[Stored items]
****************************************
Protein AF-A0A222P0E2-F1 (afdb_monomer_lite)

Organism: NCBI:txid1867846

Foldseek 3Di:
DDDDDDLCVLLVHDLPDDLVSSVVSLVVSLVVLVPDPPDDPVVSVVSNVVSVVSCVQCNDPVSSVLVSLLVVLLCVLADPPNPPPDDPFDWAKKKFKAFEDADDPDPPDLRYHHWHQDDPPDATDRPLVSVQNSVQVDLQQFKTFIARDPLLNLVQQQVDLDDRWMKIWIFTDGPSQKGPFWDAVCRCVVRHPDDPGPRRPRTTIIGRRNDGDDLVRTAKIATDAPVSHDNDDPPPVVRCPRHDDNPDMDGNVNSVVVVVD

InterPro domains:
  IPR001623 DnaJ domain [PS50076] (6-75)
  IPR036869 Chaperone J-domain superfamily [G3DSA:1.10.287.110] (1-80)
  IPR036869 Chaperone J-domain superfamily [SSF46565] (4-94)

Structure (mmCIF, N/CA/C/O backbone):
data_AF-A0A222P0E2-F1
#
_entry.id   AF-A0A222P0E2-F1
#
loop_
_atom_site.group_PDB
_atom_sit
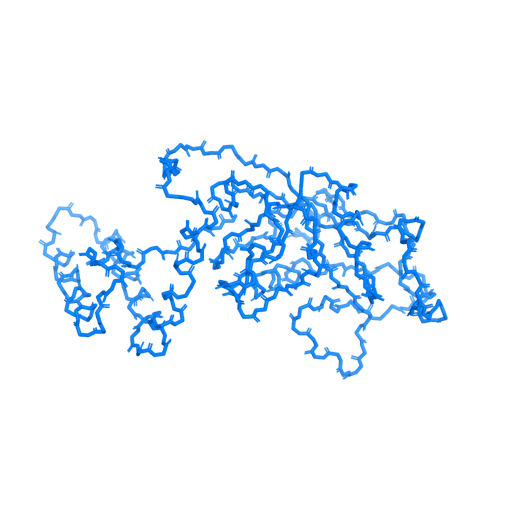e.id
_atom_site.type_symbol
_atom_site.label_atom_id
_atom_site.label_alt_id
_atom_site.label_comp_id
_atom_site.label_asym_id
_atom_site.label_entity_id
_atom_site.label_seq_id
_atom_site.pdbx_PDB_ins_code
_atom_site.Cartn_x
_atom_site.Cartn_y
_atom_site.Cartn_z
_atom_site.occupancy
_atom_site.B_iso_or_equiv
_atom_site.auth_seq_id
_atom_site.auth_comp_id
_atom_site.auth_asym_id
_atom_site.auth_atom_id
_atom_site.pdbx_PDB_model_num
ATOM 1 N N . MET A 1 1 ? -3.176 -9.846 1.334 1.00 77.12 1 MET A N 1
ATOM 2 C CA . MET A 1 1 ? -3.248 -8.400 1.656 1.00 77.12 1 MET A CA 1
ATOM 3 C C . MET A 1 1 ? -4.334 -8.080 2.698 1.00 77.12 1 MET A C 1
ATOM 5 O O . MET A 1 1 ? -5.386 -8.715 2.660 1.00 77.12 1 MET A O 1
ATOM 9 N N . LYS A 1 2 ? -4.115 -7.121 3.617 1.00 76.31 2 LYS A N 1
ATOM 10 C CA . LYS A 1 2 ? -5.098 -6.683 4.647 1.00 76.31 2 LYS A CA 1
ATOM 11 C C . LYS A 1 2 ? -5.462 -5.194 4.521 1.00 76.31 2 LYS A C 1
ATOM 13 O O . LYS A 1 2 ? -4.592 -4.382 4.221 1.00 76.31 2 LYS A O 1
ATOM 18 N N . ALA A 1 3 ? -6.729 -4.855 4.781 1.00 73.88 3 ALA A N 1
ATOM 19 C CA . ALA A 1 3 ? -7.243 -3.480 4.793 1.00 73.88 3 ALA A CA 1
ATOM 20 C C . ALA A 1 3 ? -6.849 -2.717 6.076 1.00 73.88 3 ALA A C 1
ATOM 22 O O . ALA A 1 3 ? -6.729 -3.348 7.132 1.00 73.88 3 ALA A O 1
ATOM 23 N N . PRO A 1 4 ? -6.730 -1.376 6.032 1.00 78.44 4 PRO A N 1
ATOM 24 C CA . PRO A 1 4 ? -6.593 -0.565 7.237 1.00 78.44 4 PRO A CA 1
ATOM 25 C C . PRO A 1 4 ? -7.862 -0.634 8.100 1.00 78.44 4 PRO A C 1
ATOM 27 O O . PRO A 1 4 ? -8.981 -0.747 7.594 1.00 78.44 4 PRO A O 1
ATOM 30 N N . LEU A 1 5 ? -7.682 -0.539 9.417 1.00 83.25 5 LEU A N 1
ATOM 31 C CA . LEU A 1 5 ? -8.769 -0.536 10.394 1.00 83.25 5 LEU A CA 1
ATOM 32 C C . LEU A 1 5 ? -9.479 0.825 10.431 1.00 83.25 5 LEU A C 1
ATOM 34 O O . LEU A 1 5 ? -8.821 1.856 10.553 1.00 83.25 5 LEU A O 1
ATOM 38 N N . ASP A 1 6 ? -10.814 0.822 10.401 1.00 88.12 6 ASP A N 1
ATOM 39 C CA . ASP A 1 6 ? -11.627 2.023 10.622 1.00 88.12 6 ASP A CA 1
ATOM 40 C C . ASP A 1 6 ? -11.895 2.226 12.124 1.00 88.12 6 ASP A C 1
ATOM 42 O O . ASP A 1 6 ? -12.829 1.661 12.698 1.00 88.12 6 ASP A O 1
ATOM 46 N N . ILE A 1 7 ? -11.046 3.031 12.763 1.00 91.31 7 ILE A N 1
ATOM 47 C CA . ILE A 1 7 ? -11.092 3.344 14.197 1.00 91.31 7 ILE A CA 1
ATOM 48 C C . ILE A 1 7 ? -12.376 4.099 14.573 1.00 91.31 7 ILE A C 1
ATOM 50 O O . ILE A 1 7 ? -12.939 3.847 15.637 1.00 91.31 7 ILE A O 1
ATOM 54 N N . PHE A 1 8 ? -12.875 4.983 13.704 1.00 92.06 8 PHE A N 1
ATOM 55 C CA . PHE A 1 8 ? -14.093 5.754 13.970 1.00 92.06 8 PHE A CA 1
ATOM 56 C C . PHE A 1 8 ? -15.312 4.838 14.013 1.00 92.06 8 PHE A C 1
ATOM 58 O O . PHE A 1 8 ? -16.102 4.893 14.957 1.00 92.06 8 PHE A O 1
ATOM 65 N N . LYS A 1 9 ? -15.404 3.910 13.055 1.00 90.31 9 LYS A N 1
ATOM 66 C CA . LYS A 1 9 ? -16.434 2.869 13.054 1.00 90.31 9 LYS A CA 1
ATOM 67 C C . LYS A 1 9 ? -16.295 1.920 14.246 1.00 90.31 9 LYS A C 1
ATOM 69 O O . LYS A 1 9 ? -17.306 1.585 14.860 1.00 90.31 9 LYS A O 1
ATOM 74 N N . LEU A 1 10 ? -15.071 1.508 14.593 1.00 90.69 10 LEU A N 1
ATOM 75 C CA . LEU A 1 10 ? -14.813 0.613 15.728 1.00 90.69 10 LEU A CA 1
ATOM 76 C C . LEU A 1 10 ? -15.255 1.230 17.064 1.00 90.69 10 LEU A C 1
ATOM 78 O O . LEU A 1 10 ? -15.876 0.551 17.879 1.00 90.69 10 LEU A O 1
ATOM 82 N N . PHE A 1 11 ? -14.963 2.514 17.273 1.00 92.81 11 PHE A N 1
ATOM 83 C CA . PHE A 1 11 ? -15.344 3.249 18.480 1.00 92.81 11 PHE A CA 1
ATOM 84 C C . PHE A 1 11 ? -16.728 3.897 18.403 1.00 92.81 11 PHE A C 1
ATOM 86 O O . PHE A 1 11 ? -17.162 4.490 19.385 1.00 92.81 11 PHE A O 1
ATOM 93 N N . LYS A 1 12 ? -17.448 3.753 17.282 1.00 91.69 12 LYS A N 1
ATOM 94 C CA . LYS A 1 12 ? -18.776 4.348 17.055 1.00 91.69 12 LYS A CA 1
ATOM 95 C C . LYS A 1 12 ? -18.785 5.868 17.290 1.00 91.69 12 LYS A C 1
****************************************
◆ REQUIREMENT
Your answer should consist only of the lines from the one with "ATOM 76 C C" through the last line of the entries above, retyped exactly.

◆ SOLUTION TO THIS PROBLEM
ATOM 76 C C . LEU A 1 10 ? -15.255 1.230 17.064 1.00 90.69 10 LEU A C 1
ATOM 78 O O . LEU A 1 10 ? -15.876 0.551 17.879 1.00 90.69 10 LEU A O 1
ATOM 82 N N . PHE A 1 11 ? -14.963 2.514 17.273 1.00 92.81 11 PHE A N 1
ATOM 83 C CA . PHE A 1 11 ? -15.344 3.249 18.480 1.00 92.81 11 PHE A CA 1
ATOM 84 C C . PHE A 1 11 ? -16.728 3.897 18.403 1.00 92.81 11 PHE A C 1
ATOM 86 O O . PHE A 1 11 ? -17.162 4.490 19.385 1.00 92.81 11 PHE A O 1
ATOM 93 N N . LYS A 1 12 ? -17.448 3.753 17.282 1.00 91.69 12 LYS A N 1
ATOM 94 C CA . LYS A 1 12 ? -18.776 4.348 17.055 1.00 91.69 12 LYS A CA 1
ATOM 95 C C . LYS A 1 12 ? -18.785 5.868 17.290 1.00 91.69 12 LYS A C 1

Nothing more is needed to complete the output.